Nicholas J. Wareham, FMedSci, FRCP, FFPHM, MBBS, MSc, PhD, this year’s recipient of the Kelly West Award for Outstanding Achievement in Epidemiology, discussed how specifying and quantifying the relationship between risk factors and type 2 diabetes can help translate epidemiological observations into preventive action during his award lecture Sunday, June 27.
Dr. Wareham’s lecture, Risk Factors and Type 2 Diabetes, can be viewed by registered meeting attendees at ADA2021.org through September 29, 2021. If you haven’t registered for the Virtual 81st Scientific Sessions, register today to access all of the valuable meeting content.
“Beyond the establishment that a particular factor is a risk factor for diabetes, the accumulation of a much greater understanding about the details of the relationship between those risk factors and diabetes, and the generation of that understanding, has clinical and public health utility,” said Dr. Wareham, Director of the Medical Research Council Epidemiology Unit, Co-director of the Institute of Metabolic Science, and Professor of Epidemiology, University of Cambridge, United Kingdom.
As an early-career scientist, Dr. Wareham developed a strong interest in diabetes screening and was fascinated by then-emerging details of the links between risk factors and type 2 diabetes.
“I was struck by how the field had evolved from understanding in the late 1970s, which was essentially qualitative and aimed at what was an accepted list of risk factors for diabetes such as obesity—and rather pejoratively indolence—and those (risk factors) that were suspected but not proven,” he said.

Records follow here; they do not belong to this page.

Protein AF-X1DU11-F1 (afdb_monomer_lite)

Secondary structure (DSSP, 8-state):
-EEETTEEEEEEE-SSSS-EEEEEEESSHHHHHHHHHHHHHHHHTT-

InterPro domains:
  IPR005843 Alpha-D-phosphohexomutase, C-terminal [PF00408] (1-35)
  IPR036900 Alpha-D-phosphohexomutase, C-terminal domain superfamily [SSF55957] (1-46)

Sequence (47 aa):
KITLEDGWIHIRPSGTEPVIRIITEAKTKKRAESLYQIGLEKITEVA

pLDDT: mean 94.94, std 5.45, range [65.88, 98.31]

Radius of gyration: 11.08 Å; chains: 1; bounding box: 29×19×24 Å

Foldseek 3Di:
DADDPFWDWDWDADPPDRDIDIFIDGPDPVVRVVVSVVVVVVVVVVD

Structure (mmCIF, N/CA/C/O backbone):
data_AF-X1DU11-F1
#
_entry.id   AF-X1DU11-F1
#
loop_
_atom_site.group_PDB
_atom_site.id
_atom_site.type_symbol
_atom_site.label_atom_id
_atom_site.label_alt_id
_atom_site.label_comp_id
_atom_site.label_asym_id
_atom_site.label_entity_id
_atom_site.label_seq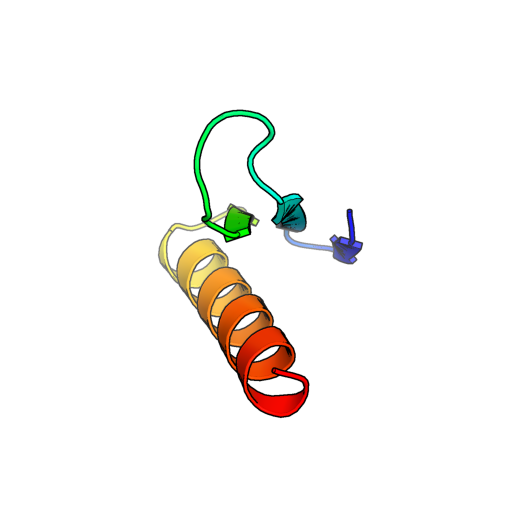_id
_atom_site.pdbx_PDB_ins_code
_atom_site.Cartn_x
_atom_site.Cartn_y
_atom_site.Cartn_z
_atom_site.occupancy
_atom_site.B_iso_or_equiv
_atom_site.auth_seq_id
_atom_site.auth_comp_id
_atom_site.auth_asym_id
_atom_site.auth_atom_id
_atom_site.pdbx_PDB_model_num
ATOM 1 N N . LYS A 1 1 ? -5.445 4.421 -8.656 1.00 87.69 1 LYS A N 1
ATOM 2 C CA . LYS A 1 1 ? -5.719 4.518 -7.199 1.00 87.69 1 LYS A CA 1
ATOM 3 C C . LYS A 1 1 ? -7.134 4.016 -6.969 1.00 87.69 1 LYS A C 1
ATOM 5 O O . LYS A 1 1 ? -8.010 4.436 -7.711 1.00 87.69 1 LYS A O 1
ATOM 10 N N . ILE A 1 2 ? -7.328 3.121 -6.007 1.00 94.00 2 ILE A N 1
ATOM 11 C CA . ILE A 1 2 ? -8.637 2.596 -5.607 1.00 94.00 2 ILE A CA 1
ATOM 12 C C . ILE A 1 2 ? -8.967 3.224 -4.256 1.00 94.00 2 ILE A C 1
ATOM 14 O O . ILE A 1 2 ? -8.143 3.163 -3.343 1.00 94.00 2 ILE A O 1
ATOM 18 N N . THR A 1 3 ? -10.135 3.845 -4.143 1.00 95.19 3 THR A N 1
ATOM 19 C CA . THR A 1 3 ? -10.614 4.457 -2.900 1.00 95.19 3 THR A CA 1
ATOM 20 C C . THR A 1 3 ? -11.755 3.612 -2.349 1.00 95.19 3 THR A C 1
ATOM 22 O O . THR A 1 3 ? -12.652 3.228 -3.094 1.00 95.19 3 THR A O 1
ATOM 25 N N . LEU A 1 4 ? -11.694 3.319 -1.057 1.00 92.44 4 LEU A N 1
ATOM 26 C CA . LEU A 1 4 ? -12.685 2.577 -0.287 1.00 92.44 4 LEU A CA 1
ATOM 27 C C . LEU A 1 4 ? -13.243 3.501 0.803 1.00 92.44 4 LEU A C 1
ATOM 29 O O . LEU A 1 4 ? -12.699 4.576 1.055 1.00 92.44 4 LEU A O 1
ATOM 33 N N . GLU A 1 5 ? -14.310 3.077 1.472 1.00 92.81 5 GLU A N 1
ATOM 34 C CA . GLU A 1 5 ? -14.936 3.859 2.547 1.00 92.81 5 GLU A CA 1
ATOM 35 C C . GLU A 1 5 ? -13.968 4.167 3.707 1.00 92.81 5 GLU A C 1
ATOM 37 O O . GLU A 1 5 ? -14.050 5.218 4.344 1.00 92.81 5 GLU A O 1
ATOM 42 N N . ASP A 1 6 ? -13.017 3.269 3.973 1.00 92.62 6 ASP A N 1
ATOM 43 C CA . ASP A 1 6 ? -12.139 3.327 5.141 1.00 92.62 6 ASP A CA 1
ATOM 44 C C . ASP A 1 6 ? -10.639 3.425 4.820 1.00 92.62 6 ASP A C 1
ATOM 46 O O . ASP A 1 6 ? -9.804 3.326 5.728 1.00 92.62 6 ASP A O 1
ATOM 50 N N . GLY A 1 7 ? -10.291 3.658 3.552 1.00 96.56 7 GLY A N 1
ATOM 51 C CA . GLY A 1 7 ? -8.905 3.765 3.113 1.00 96.56 7 GLY A CA 1
ATOM 52 C C . GLY A 1 7 ? -8.730 3.780 1.599 1.00 96.56 7 GLY A C 1
ATOM 53 O O . GLY A 1 7 ? -9.685 3.891 0.832 1.00 96.56 7 GLY A O 1
ATOM 54 N N . TRP A 1 8 ? -7.489 3.667 1.145 1.00 98.12 8 TRP A N 1
ATOM 55 C CA . TRP A 1 8 ? -7.183 3.598 -0.282 1.00 98.12 8 TRP A CA 1
ATOM 56 C C . TRP A 1 8 ? -5.948 2.749 -0.569 1.00 98.12 8 TRP A C 1
ATOM 58 O O . TRP A 1 8 ? -5.074 2.578 0.279 1.00 98.12 8 TRP A O 1
ATOM 68 N N . ILE A 1 9 ? -5.880 2.246 -1.804 1.00 98.12 9 ILE A N 1
ATOM 69 C CA . ILE A 1 9 ? -4.753 1.487 -2.351 1.00 98.12 9 ILE A CA 1
ATOM 70 C C . ILE A 1 9 ? -4.227 2.215 -3.595 1.00 98.12 9 ILE A C 1
ATOM 72 O O . ILE A 1 9 ? -4.979 2.574 -4.510 1.00 98.12 9 ILE A O 1
ATOM 76 N N . HIS A 1 10 ? -2.919 2.442 -3.653 1.00 97.81 10 HIS A N 1
ATOM 77 C CA . HIS A 1 10 ? -2.223 2.983 -4.814 1.00 97.81 10 HIS A CA 1
ATOM 78 C C . HIS A 1 10 ? -1.115 2.022 -5.239 1.00 97.81 10 HIS A C 1
ATOM 80 O O . HIS A 1 10 ? -0.141 1.831 -4.517 1.00 97.81 10 HIS A O 1
ATOM 86 N N . ILE A 1 11 ? -1.260 1.451 -6.432 1.00 95.75 11 ILE A N 1
ATOM 87 C CA . ILE A 1 11 ? -0.271 0.567 -7.048 1.00 95.75 11 ILE A CA 1
ATOM 88 C C . ILE A 1 11 ? 0.329 1.302 -8.241 1.00 95.75 11 ILE A C 1
ATOM 90 O O . ILE A 1 11 ? -0.416 1.860 -9.053 1.00 95.75 11 ILE A O 1
ATOM 94 N N . ARG A 1 12 ? 1.659 1.322 -8.337 1.00 95.81 12 ARG A N 1
ATOM 95 C CA . ARG A 1 12 ? 2.382 1.897 -9.479 1.00 95.81 12 ARG A CA 1
ATOM 96 C C . ARG A 1 12 ? 3.729 1.204 -9.702 1.00 95.81 12 ARG A C 1
ATOM 98 O O . ARG A 1 12 ? 4.352 0.796 -8.720 1.00 95.81 12 ARG A O 1
ATOM 105 N N . PRO A 1 13 ? 4.242 1.139 -10.939 1.00 95.94 13 PRO A N 1
ATOM 106 C CA . PRO A 1 13 ? 5.644 0.812 -11.159 1.00 95.94 13 PRO A CA 1
ATOM 107 C C . PRO A 1 13 ? 6.550 1.923 -10.610 1.00 95.94 13 PRO A C 1
ATOM 109 O O . PRO A 1 13 ? 6.160 3.092 -10.490 1.00 95.94 13 PRO A O 1
ATOM 112 N N . SER A 1 14 ? 7.778 1.564 -10.259 1.00 95.88 14 SER A N 1
ATOM 113 C CA . SER A 1 14 ? 8.838 2.535 -10.027 1.00 95.88 14 SER A CA 1
ATOM 114 C C . SER A 1 14 ? 9.390 3.054 -11.354 1.00 95.88 14 SER A C 1
ATOM 116 O O . SER A 1 14 ? 9.607 2.288 -12.282 1.00 95.88 14 SER A O 1
ATOM 118 N N . GLY A 1 15 ? 9.617 4.368 -11.439 1.00 96.25 15 GLY A N 1
ATOM 119 C CA . GLY A 1 15 ? 10.213 4.997 -12.623 1.00 96.25 15 GLY A CA 1
ATOM 120 C C . GLY A 1 15 ? 11.741 4.903 -12.686 1.00 96.25 15 GLY A C 1
ATOM 121 O O . GLY A 1 15 ? 12.318 5.258 -13.704 1.00 96.25 15 GLY A O 1
ATOM 122 N N . THR A 1 16 ? 12.397 4.463 -11.609 1.00 97.12 16 THR A N 1
ATOM 123 C CA . THR A 1 16 ? 13.869 4.439 -11.486 1.00 97.12 16 THR A CA 1
ATOM 124 C C . THR A 1 16 ? 14.429 3.076 -11.093 1.00 97.12 16 THR A C 1
ATOM 126 O O . THR A 1 16 ? 15.621 2.843 -11.230 1.00 97.12 16 THR A O 1
ATOM 129 N N . GLU A 1 17 ? 13.590 2.176 -10.587 1.00 97.12 17 GLU A N 1
ATOM 130 C CA . GLU A 1 17 ? 14.000 0.867 -10.068 1.00 97.12 17 GLU A CA 1
ATOM 131 C C . GLU A 1 17 ? 13.062 -0.204 -10.638 1.00 97.12 17 GLU A C 1
ATOM 133 O O . GLU A 1 17 ? 11.894 0.102 -10.876 1.00 97.12 17 GLU A O 1
ATOM 138 N N . PRO A 1 18 ? 13.503 -1.456 -10.832 1.00 95.56 18 PRO A N 1
ATOM 139 C CA . PRO A 1 18 ? 12.664 -2.524 -11.376 1.00 95.56 18 PRO A CA 1
ATOM 140 C C . PRO A 1 18 ? 11.742 -3.126 -10.298 1.00 95.56 18 PRO A C 1
ATOM 142 O O . PRO A 1 18 ? 11.791 -4.317 -10.011 1.00 95.56 18 PRO A O 1
ATOM 145 N N . VAL A 1 19 ? 10.918 -2.289 -9.660 1.00 94.94 19 VAL A N 1
ATOM 146 C CA . VAL A 1 19 ? 10.011 -2.690 -8.570 1.00 94.94 19 VAL A CA 1
ATOM 147 C C . VAL A 1 19 ? 8.610 -2.111 -8.749 1.00 94.94 19 VAL A C 1
ATOM 149 O O . VAL A 1 19 ? 8.434 -1.010 -9.280 1.00 94.94 19 VAL A O 1
ATOM 152 N N . ILE A 1 20 ? 7.605 -2.822 -8.238 1.00 95.25 20 ILE A N 1
ATOM 153 C CA . ILE A 1 20 ? 6.230 -2.327 -8.097 1.00 95.25 20 ILE A CA 1
ATOM 154 C C . ILE A 1 20 ? 6.062 -1.774 -6.679 1.00 95.25 20 ILE A C 1
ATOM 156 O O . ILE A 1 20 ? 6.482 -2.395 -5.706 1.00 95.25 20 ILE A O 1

Initial observations of an association between physical activity and future risk of type 2 diabetes came from research such as the Nurses’ Health Study, in which participants were asked how many times a week they engaged in physical activity that was sufficiently rigorous to produce a sweat.

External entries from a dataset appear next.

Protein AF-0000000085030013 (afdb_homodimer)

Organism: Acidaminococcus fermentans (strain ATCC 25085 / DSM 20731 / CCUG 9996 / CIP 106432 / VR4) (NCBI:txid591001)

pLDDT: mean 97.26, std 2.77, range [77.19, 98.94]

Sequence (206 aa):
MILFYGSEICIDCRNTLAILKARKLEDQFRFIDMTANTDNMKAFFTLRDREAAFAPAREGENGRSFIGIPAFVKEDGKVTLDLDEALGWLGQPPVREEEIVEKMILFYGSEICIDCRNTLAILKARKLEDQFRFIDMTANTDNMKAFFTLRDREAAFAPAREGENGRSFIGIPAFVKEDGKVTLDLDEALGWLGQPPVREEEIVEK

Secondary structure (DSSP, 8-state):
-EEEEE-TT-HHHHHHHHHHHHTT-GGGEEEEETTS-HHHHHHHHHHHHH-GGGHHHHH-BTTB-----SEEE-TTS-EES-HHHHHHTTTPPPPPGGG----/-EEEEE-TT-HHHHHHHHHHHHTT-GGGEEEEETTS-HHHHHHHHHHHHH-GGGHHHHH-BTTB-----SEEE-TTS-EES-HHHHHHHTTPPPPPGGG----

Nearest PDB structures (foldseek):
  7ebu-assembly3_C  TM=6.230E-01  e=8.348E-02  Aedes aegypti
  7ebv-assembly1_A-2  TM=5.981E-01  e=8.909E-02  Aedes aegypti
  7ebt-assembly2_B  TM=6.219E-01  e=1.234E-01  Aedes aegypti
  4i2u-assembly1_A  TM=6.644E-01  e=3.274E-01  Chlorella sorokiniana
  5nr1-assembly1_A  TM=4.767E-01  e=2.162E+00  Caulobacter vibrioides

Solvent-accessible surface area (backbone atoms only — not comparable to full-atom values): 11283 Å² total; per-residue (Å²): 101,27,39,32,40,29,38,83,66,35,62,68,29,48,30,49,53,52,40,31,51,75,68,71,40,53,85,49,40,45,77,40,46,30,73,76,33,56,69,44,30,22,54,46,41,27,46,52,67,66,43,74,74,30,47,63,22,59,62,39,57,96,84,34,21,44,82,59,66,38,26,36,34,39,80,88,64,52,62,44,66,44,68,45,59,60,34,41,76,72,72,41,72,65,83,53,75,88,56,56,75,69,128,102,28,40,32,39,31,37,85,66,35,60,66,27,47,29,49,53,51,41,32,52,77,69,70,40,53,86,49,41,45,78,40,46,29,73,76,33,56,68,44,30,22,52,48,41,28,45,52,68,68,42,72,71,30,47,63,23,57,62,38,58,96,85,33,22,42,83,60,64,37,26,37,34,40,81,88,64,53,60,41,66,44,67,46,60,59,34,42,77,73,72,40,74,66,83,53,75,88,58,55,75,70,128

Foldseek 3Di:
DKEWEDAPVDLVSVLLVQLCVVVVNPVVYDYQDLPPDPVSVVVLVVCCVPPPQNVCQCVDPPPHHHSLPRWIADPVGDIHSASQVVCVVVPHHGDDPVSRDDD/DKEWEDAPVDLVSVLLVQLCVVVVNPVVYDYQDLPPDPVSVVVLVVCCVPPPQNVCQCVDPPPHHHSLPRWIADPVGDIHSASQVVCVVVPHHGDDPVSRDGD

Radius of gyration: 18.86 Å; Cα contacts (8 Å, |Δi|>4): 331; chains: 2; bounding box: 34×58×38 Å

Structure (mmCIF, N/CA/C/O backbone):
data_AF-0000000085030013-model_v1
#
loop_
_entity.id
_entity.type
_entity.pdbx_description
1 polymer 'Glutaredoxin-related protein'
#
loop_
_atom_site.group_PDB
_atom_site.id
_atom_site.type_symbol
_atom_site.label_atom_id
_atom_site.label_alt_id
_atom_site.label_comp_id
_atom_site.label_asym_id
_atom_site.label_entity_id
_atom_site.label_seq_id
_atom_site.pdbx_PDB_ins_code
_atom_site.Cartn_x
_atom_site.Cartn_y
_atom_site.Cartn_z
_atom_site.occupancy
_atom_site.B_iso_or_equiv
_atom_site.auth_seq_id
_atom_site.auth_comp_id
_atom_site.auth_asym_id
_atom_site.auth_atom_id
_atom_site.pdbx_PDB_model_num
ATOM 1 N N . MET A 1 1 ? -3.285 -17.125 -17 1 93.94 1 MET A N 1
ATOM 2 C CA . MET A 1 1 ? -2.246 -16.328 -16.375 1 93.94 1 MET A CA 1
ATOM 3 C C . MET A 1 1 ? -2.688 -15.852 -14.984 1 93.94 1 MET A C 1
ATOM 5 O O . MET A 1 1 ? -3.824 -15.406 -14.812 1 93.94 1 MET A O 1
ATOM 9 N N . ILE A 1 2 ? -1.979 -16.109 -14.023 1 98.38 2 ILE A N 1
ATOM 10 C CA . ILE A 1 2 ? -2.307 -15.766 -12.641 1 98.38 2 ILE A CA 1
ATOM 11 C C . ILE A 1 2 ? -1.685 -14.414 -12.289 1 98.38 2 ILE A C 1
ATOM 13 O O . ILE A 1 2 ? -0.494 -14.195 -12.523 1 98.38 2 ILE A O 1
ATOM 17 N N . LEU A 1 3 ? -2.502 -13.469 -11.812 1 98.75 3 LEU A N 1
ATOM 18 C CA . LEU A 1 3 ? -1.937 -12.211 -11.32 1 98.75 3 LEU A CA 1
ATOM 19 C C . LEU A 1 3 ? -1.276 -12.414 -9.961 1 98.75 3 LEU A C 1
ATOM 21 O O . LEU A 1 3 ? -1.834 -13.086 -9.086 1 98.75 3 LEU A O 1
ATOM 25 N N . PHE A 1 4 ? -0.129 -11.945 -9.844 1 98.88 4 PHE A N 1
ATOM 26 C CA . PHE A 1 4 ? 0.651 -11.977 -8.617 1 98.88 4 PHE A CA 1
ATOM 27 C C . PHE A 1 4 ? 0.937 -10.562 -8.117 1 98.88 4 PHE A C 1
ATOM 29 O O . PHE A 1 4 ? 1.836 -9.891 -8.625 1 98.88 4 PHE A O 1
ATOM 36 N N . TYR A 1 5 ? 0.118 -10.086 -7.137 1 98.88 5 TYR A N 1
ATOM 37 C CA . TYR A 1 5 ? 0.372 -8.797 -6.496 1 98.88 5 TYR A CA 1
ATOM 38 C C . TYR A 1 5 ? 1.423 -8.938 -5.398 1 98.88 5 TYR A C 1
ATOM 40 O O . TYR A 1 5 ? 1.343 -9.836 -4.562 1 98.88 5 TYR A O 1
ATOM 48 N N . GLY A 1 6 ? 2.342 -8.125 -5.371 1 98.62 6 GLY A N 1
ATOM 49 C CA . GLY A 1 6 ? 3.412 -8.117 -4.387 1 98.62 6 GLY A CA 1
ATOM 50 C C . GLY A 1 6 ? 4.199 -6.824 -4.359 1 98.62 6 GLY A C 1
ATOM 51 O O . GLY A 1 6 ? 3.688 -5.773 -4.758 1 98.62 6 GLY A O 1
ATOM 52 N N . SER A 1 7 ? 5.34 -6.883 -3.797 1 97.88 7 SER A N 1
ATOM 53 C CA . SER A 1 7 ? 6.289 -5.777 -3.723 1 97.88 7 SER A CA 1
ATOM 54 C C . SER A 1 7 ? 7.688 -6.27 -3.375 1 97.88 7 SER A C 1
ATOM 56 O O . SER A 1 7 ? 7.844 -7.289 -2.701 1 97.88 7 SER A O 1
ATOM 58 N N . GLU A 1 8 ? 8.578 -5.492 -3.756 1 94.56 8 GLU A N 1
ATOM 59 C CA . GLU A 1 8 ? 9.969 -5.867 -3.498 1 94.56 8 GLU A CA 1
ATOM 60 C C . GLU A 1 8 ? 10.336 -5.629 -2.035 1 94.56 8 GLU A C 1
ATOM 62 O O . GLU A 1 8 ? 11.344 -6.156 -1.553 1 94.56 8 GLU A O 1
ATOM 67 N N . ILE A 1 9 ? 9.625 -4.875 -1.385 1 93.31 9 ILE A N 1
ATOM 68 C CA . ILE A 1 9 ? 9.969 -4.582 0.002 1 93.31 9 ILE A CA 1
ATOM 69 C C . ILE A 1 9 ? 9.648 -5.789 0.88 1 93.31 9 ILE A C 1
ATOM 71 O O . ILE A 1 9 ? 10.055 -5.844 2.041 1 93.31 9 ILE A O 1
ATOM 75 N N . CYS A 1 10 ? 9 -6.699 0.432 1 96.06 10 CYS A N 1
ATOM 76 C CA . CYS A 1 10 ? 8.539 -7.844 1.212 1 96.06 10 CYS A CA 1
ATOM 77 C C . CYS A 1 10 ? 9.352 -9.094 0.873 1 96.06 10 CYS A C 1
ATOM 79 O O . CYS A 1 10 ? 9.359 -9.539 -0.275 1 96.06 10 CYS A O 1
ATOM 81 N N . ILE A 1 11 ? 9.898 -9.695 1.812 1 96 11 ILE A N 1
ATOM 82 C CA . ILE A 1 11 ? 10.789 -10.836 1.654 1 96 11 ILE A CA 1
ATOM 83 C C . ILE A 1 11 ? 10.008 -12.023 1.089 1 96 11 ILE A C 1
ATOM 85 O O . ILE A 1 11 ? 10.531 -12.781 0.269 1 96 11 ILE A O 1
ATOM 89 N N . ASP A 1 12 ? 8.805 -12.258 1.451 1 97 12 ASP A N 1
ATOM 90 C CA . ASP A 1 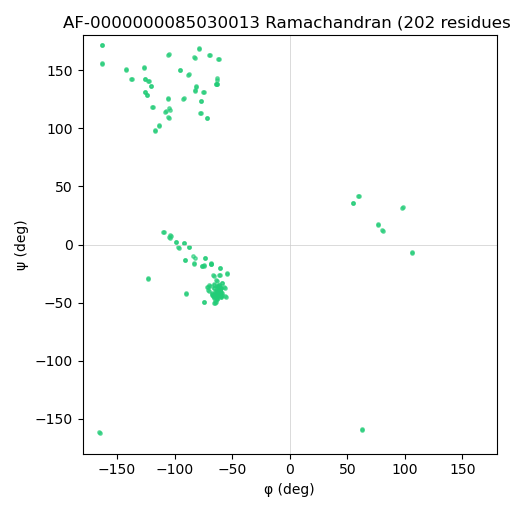12 ? 8 -13.375 0.959 1 97 12 ASP A CA 1
ATOM 91 C C . ASP A 1 12 ? 7.711 -13.227 -0.532 1 97 12 ASP A C 1
ATOM 93 O O . ASP A 1 12 ? 7.629 -14.219 -1.256 1 97 12 ASP A O 1
ATOM 97 N N . CYS A 1 13 ? 7.539 -11.984 -0.959 1 98.25 13 CYS A N 1
ATOM 98 C CA . CYS A 1 13 ? 7.32 -11.734 -2.379 1 98.25 13 CYS A CA 1
ATOM 99 C C . CYS A 1 13 ? 8.586 -11.992 -3.182 1 98.25 13 CYS A C 1
ATOM 101 O O . CYS A 1 13 ? 8.539 -12.562 -4.273 1 98.25 13 CYS A O 1
ATOM 103 N N . ARG A 1 14 ? 9.672 -11.578 -2.602 1 97.44 14 ARG A N 1
ATOM 104 C CA . ARG A 1 14 ? 10.938 -11.867 -3.271 1 97.44 14 ARG A CA 1
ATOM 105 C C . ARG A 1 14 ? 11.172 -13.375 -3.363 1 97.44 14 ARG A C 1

“There was an overall 33% difference in risk between those responding that they did such activity at least once weekly compared to those who did not, with evidence of dose-response,” Dr. Wareham said. “There was evidence of confounding by obesity, but in the BMI-adjusted results, there was still an overall significant association, albeit one that was attenuated towards the null.”
Although the Nurses’ Health Study and other studies were important in providing evidence that physical inactivity is a risk factor for diabetes, Dr. Wareham said that multiple questions were left unanswered, most notably how to convert such observations into preventive messages.
“It remained unclear how much physical activity was enough for metabolic health. This uncertainty arises because it’s unclear what the physical activity question, as used in the Nurses’ Health Study, is actually assessing,” he said.
Moving forward into the 1990s and early 2000s, advances in genetics research provided a new understanding of risk factors on a population scale. However, researchers were still not able to determine ways to develop individualized prevention approaches, suggesting that new approaches needed to be considered, Dr. Wareham said. In order to consider whether risk factors are the same in all populations, it is imperative to integrate population and molecular science and move from within-population investigation to the study of between-population differences, he explained.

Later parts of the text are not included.